Uruguay is a small South American country located between the two giants of the continent, Argentina and Brazil - a position as a center of commercialization and distribution of goods and services in the region, whose process of economic integration, MERCOSUR, has had insurmountable results.
Uruguay is also the administrative headquarters of both MERCOSUR and ALADI (Latin American Association of Integration). The second one includes 11 countries in the region and Mexico. ALADI has reached 55 bilateral agreements for the liberalization of commerce that involve 75% of the interregional commerce.

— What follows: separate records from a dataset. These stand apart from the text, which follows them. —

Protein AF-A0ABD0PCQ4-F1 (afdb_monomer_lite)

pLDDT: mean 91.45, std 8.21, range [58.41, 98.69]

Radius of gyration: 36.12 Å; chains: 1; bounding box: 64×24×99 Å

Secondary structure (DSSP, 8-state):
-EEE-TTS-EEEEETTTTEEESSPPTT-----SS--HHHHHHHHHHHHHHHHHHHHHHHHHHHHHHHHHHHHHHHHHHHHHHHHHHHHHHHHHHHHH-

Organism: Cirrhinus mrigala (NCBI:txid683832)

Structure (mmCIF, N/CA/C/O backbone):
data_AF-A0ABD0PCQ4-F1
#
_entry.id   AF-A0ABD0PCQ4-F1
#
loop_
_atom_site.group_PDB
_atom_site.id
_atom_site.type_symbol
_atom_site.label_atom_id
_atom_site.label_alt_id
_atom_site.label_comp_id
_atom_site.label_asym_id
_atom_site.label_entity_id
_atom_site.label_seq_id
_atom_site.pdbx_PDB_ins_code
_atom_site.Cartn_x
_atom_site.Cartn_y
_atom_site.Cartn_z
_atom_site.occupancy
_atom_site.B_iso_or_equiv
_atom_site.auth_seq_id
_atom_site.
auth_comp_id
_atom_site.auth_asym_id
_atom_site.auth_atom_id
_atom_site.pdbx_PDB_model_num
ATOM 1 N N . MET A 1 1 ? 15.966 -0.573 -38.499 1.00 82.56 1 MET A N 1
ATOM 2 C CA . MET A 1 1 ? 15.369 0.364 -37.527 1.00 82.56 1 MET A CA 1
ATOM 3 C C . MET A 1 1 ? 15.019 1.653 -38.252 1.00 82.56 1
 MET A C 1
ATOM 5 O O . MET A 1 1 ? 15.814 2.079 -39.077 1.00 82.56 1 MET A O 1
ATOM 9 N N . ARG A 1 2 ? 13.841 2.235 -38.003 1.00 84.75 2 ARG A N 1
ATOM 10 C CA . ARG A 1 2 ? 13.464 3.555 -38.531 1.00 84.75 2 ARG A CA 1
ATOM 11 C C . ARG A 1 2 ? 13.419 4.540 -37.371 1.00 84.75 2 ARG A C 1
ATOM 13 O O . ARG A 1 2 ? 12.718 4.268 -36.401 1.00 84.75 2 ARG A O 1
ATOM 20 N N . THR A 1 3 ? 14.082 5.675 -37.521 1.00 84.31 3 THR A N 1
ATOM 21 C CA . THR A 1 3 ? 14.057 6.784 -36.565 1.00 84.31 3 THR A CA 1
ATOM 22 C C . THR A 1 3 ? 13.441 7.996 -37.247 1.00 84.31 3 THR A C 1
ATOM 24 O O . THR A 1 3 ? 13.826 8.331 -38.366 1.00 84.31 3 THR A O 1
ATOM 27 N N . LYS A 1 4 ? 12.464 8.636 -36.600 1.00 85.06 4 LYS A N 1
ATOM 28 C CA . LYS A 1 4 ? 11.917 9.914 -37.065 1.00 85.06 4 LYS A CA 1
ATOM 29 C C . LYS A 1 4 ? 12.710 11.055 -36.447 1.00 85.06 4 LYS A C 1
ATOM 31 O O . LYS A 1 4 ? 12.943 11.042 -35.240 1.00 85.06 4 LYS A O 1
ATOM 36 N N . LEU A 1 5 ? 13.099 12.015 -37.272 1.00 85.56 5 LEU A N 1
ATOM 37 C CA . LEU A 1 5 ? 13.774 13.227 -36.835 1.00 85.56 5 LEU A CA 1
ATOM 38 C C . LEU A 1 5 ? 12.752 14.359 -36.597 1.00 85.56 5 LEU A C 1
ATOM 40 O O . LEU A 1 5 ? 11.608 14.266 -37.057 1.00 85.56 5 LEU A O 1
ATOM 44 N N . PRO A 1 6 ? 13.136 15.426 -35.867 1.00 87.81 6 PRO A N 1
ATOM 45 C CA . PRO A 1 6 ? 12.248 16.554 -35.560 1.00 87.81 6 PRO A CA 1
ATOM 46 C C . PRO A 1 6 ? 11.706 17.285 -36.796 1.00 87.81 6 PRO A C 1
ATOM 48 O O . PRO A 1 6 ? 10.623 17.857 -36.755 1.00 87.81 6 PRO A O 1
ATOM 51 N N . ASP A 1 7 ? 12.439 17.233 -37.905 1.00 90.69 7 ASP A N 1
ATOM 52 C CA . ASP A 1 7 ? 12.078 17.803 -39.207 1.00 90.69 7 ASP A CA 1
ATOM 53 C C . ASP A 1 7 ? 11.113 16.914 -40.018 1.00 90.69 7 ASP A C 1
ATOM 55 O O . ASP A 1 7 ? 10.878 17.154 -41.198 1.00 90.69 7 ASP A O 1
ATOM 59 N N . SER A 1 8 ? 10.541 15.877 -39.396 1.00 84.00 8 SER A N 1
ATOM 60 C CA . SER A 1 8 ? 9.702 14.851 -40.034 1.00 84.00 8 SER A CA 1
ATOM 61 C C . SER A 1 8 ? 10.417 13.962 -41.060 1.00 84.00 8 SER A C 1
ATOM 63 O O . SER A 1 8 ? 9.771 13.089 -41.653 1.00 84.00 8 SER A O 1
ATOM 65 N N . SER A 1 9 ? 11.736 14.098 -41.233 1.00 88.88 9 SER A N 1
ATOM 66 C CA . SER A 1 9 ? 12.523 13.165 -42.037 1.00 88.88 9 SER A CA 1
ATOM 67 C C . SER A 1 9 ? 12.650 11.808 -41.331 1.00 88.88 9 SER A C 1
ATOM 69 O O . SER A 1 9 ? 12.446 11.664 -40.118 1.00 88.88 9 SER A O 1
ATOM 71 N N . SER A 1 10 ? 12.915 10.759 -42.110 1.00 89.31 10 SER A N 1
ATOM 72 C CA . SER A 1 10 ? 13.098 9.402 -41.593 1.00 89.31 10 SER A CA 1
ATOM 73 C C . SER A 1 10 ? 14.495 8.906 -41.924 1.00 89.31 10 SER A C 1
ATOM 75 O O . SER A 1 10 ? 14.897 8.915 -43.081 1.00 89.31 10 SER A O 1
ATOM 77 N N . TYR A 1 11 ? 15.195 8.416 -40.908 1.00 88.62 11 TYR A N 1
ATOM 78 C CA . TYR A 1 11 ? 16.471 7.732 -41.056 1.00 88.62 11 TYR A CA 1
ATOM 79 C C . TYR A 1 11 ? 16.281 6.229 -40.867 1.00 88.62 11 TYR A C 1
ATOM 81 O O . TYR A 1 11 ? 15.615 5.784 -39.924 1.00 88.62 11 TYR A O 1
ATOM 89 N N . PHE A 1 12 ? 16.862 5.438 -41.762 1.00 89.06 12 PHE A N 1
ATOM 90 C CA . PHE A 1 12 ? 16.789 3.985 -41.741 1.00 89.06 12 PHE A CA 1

Uruguay offers the best natural ports and those with more depth of water in the RÃio de la Plata, which is the natural outlet of the Hidrovi­a Paraguay-Parana¡. This is one of the larger basins in the world, with 3.450 km navigable from Puerto Caceres, Bolivia, to Nueva Palmira, Uruguay, and works as a way out and transportation for the production of the basin of El Plata (3.140.000 km2), where 75% of the internal gross proceeds and 80% of the population of Argentina are concentrated. It has been organized as an agreement of liberalization of fluvial transportation among Argentina, Brazil, Bolivia, Paraguay and Uruguay.

The ships registered in the Contracting Parties of the Hidrovia Treaty can navigate freely and have free access to the ports and markets of that basin, which is the most economical way out for the production of the central area of South America towards the world market. Its cost is seven times lower than those of road and railroad transportation, and from its mouth out those products can be transshipped to deep-sea vessels, with great draught, at the Uruguayan ports, on the Rio de la Plata.

In order to serve the demand of services that its privileged location in the middle of the region implies, Uruguay enacted a new law of ports and a new law of register of ships.
The law of ports (Nº 14.246) has liberalized and privatized the stowage
services and customs warehouses, getting as a result a 40% reduction in the operative costs of the Montevideo port. The law of register of merchant ships (Nº 16.387) eliminates bureaucratic and tax hinders and facilitates the register of ships and the possibility of getting a register in Uruguay.

Company Formation

Incorporation proceedings are quite simple for a corporation; it is enough to register its bylaws in the Public Registry Office of Commerce. It is also relatively easy for foreign investors to purchase a limited company already incorporated in the country to be able to do business. Its costs are low, depending on the capital stock and activities required. To own a corporation in Uruguay the only requirements are the names of the directors and the new domicile; these proceedings may last two or three days, and afterwards the corporation is in working order to do business.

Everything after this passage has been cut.